グリーンランド担当特使2025年12月25日

グリーンランド担当特使
北極圏に横たわる巨大な氷の島、グリーンランドがいま、国際政治の「ニューホットスポット」として異様な熱を帯びている。かつては極寒の辺境、あるいは地図の端に描かれる「白い空白」に過ぎなかったこの地を巡り、大国たちの剥き出しの野心と冷徹な計算が、音を立ててぶつかり合っているのだ。火をつけたのは、やはりあの男である。ドナルド・トランプ米大統領は、当選早々「国家安全保障のためにグリーンランドを手に入れる必要がある」とぶち上げ、あろうことかルイジアナ州知事のジェフ・ランドリー氏を「グリーンランド担当特使」という前代未聞の役職に任命した。不動産王としての「買収」への執念か、それとも資源戦争を見据えた高度な地政学的戦略か。いずれにせよ、この人事はデンマークとの間に決定的な外交摩擦という火種を撒き散らしている。

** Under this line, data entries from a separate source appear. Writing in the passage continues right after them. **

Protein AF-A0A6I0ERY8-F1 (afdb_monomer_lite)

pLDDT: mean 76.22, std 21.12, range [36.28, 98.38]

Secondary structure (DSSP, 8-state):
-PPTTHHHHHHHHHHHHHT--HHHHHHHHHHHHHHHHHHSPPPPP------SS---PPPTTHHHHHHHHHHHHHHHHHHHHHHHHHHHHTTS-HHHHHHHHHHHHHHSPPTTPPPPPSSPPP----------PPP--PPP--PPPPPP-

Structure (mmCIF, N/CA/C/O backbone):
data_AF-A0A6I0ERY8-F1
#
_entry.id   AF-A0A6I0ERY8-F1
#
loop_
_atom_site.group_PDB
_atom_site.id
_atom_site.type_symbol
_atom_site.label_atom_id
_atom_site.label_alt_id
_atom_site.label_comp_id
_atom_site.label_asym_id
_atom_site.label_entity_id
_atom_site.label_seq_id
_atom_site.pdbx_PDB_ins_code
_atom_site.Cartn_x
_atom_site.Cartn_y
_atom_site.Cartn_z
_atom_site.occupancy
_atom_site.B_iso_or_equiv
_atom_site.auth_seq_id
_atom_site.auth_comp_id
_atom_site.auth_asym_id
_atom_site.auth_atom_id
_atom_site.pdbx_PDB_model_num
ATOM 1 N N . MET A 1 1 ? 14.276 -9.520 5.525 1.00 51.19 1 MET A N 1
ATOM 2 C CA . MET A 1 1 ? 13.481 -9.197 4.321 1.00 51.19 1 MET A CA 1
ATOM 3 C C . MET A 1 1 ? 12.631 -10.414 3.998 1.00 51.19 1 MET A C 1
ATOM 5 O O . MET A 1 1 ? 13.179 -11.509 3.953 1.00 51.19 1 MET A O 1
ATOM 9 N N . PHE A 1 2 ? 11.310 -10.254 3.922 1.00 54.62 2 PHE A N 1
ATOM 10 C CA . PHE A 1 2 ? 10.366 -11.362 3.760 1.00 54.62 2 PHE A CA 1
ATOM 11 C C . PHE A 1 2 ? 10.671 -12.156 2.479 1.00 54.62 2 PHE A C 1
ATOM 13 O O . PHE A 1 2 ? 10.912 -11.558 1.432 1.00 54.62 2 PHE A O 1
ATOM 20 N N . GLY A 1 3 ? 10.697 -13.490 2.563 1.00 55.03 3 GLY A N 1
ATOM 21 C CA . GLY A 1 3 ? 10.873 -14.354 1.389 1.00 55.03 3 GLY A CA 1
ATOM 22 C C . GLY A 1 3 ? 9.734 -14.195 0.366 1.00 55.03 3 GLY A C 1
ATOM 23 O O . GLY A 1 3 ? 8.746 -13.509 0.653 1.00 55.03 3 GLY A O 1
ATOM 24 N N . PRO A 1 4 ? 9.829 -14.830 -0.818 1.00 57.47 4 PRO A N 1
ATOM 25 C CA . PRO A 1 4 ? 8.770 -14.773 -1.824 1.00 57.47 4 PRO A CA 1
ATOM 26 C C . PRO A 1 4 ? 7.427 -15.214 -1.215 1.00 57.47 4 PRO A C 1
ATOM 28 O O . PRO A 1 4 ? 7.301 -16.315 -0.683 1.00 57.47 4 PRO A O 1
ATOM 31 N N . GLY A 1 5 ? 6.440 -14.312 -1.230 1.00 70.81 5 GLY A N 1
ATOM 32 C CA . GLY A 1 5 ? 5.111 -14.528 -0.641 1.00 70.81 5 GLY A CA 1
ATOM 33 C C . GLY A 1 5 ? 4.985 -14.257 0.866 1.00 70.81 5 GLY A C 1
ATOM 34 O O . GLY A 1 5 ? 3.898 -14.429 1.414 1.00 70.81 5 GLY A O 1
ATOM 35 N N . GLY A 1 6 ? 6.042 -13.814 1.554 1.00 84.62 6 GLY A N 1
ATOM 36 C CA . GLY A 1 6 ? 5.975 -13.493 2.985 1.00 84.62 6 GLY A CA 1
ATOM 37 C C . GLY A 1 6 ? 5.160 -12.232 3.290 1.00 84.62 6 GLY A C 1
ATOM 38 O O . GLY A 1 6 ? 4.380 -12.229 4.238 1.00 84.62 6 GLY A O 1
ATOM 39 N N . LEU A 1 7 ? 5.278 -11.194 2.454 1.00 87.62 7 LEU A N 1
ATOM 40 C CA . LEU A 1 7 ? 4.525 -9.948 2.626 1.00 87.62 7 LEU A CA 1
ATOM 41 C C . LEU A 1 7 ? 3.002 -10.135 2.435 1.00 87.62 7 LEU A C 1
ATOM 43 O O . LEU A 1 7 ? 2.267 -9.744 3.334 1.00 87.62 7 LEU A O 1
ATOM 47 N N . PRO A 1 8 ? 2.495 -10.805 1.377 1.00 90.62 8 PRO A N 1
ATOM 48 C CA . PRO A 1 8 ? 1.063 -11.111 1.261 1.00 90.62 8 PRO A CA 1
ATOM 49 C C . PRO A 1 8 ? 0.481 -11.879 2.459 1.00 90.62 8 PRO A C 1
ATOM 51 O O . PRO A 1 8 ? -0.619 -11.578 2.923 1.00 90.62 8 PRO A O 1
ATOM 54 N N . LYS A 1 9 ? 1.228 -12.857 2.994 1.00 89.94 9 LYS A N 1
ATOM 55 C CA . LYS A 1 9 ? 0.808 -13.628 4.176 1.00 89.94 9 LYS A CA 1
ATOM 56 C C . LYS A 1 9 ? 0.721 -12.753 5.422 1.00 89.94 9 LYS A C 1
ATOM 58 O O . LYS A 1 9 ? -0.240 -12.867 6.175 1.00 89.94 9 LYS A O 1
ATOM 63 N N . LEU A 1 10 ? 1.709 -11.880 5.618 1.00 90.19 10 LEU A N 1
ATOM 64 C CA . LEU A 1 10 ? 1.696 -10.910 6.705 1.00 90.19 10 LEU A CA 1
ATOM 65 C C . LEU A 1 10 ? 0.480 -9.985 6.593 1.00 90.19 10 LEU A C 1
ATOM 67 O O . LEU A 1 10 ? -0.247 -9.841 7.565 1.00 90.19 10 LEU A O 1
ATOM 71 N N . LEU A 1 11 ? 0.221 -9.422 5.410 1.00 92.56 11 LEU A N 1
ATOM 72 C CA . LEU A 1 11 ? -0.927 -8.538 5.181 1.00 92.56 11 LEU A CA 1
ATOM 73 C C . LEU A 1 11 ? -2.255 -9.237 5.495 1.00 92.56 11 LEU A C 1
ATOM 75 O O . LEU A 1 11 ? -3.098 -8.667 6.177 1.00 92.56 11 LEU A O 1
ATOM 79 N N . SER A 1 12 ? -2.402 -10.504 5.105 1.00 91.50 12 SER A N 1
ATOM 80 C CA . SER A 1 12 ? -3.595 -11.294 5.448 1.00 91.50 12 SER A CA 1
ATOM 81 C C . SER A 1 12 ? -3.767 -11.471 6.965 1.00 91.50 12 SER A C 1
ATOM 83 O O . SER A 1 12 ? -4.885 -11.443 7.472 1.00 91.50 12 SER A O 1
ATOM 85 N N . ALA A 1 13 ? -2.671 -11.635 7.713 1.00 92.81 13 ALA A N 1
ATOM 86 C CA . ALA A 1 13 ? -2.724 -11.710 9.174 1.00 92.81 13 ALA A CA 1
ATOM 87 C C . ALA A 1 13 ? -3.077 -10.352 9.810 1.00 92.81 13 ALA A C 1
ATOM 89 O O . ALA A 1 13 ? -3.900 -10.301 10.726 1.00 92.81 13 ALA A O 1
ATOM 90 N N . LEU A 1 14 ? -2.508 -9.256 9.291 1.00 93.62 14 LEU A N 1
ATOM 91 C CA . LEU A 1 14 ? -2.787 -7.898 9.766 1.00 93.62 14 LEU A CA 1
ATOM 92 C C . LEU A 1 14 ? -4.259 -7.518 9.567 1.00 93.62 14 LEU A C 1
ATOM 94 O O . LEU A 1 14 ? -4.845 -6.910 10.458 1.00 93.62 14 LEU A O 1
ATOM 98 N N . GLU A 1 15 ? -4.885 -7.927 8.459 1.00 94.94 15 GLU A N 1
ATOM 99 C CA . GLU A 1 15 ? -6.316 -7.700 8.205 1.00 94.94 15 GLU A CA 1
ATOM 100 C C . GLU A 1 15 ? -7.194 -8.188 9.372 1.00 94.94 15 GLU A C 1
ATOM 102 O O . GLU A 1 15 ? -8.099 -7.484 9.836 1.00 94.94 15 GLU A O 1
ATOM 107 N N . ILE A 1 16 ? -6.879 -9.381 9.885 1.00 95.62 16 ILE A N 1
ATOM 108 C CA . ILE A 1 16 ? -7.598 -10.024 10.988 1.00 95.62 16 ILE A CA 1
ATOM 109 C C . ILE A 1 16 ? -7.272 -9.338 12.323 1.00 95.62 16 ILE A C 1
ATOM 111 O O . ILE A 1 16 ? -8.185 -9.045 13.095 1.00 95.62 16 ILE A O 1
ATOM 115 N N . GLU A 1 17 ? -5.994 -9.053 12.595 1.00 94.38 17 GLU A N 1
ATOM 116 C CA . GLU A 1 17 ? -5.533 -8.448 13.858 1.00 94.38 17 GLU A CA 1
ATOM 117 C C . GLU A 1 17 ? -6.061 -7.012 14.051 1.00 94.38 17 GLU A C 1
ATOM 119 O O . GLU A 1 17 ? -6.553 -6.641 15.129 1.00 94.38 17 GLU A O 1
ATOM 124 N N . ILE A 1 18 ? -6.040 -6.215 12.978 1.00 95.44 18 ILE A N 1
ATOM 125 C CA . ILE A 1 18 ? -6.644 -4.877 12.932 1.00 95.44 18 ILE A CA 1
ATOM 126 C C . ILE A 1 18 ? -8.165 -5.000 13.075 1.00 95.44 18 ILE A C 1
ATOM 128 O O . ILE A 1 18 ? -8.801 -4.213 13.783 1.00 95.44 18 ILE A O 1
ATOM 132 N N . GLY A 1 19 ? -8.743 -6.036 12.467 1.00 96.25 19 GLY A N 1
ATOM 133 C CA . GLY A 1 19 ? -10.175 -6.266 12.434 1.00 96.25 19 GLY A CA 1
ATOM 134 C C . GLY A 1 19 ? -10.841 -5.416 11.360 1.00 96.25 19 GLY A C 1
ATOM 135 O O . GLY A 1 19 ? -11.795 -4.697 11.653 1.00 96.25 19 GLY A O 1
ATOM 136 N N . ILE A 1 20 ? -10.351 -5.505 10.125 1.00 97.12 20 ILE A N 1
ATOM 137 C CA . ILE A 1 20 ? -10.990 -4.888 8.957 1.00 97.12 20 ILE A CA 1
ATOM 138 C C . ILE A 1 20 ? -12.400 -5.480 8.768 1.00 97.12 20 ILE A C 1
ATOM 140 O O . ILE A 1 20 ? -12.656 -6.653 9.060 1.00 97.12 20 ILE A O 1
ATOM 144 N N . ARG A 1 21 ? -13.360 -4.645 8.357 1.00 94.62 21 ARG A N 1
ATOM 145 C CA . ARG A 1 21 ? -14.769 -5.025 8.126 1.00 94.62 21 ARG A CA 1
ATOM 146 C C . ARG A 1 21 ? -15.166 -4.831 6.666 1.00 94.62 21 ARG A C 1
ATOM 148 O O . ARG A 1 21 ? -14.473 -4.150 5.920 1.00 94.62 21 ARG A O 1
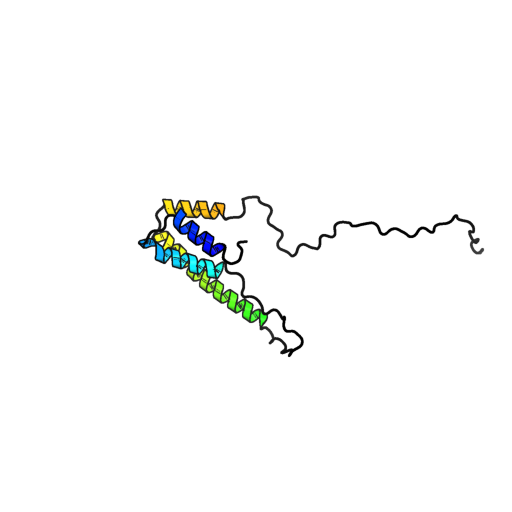ATOM 155 N N . SER A 1 22 ? -16.321 -5.368 6.271 1.00 92.62 22 SER A N 1
ATOM 156 C CA . SER A 1 22 ? -16.825 -5.321 4.887 1.00 92.62 22 SER A CA 1
ATOM 157 C C . SER A 1 22 ? -16.817 -3.916 4.266 1.00 92.62 22 SER A C 1
ATOM 159 O O . SER A 1 22 ? -16.340 -3.760 3.151 1.00 92.62 22 SER A O 1
ATOM 161 N N . GLY A 1 23 ? -17.241 -2.875 4.995 1.00 93.06 23 GLY A N 1
ATOM 162 C CA . GLY A 1 23 ? -17.217 -1.485 4.496 1.00 93.06 23 GLY A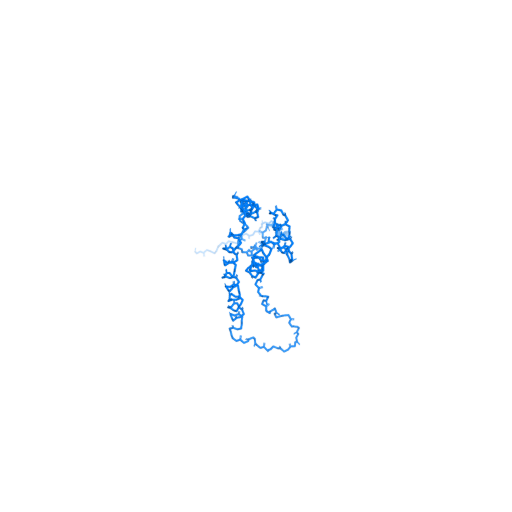 CA 1
ATOM 163 C C . GLY A 1 23 ? -15.813 -0.875 4.305 1.00 93.06 23 GLY A C 1
ATOM 164 O O . GLY A 1 23 ? -15.653 0.141 3.622 1.00 93.06 23 GLY A O 1
ATOM 165 N N . GLN A 1 24 ? -14.791 -1.495 4.898 1.00 96.00 24 GLN A N 1
ATOM 166 C CA . GLN A 1 24 ? -13.386 -1.072 4.864 1.00 96.00 24 GLN A CA 1
ATOM 167 C C . GLN A 1 24 ? -12.548 -1.920 3.895 1.00 96.00 24 GLN A C 1
ATOM 169 O O . GLN A 1 24 ? -11.450 -1.518 3.519 1.00 96.00 24 GLN A O 1
ATOM 174 N N . LEU A 1 25 ? -13.073 -3.074 3.481 1.00 96.62 25 LEU A N 1
ATOM 175 C CA . LEU A 1 25 ? -12.326 -4.141 2.823 1.00 96.62 25 LEU A CA 1
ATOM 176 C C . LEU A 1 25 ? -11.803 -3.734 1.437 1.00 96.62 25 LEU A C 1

だが、この騒動を単なるトランプ流の突飛なパフォーマンスと笑い飛ばすのは、あまりに無知というものだろう。米国が関心を剥き出しにするその陰で、北極圏にはロシアと中国が静かに、しかし確実にその触手を伸ばしているからだ。温暖化で氷が溶け、出現した「北極航路」は、世界の物流を根本から変える可能性を秘めている。さらに、その地下にはハイテク産業に不可欠なレアアースや貴金属が眠る。もはやこの島は、二十一世紀の覇権を握るための「最後のフロンティア」なのだ。

中国は「近北極国家」という強引な新造語を掲げ、港湾や鉱山への巨額投資をちらつかせて食い込みを図り、ロシアは北極海沿岸の軍事基地を再編・強化して自国の「裏庭」であることを誇示する。対するデンマークやEUは、「国際法に基づく領土の不可侵」という理想主義を盾に、米国の強引な揺さぶりを苦々しく見守るばかりだ。その倫理観は確かに尊い。しかし、クリミア併合からウクライナ侵攻に至る「力による現状変更」を目の当たりにしてもなお、既存の制度とマナーに固執し続ける欧州の姿は、冷酷なパワーゲームの現場ではどこか現実味を欠いて映る。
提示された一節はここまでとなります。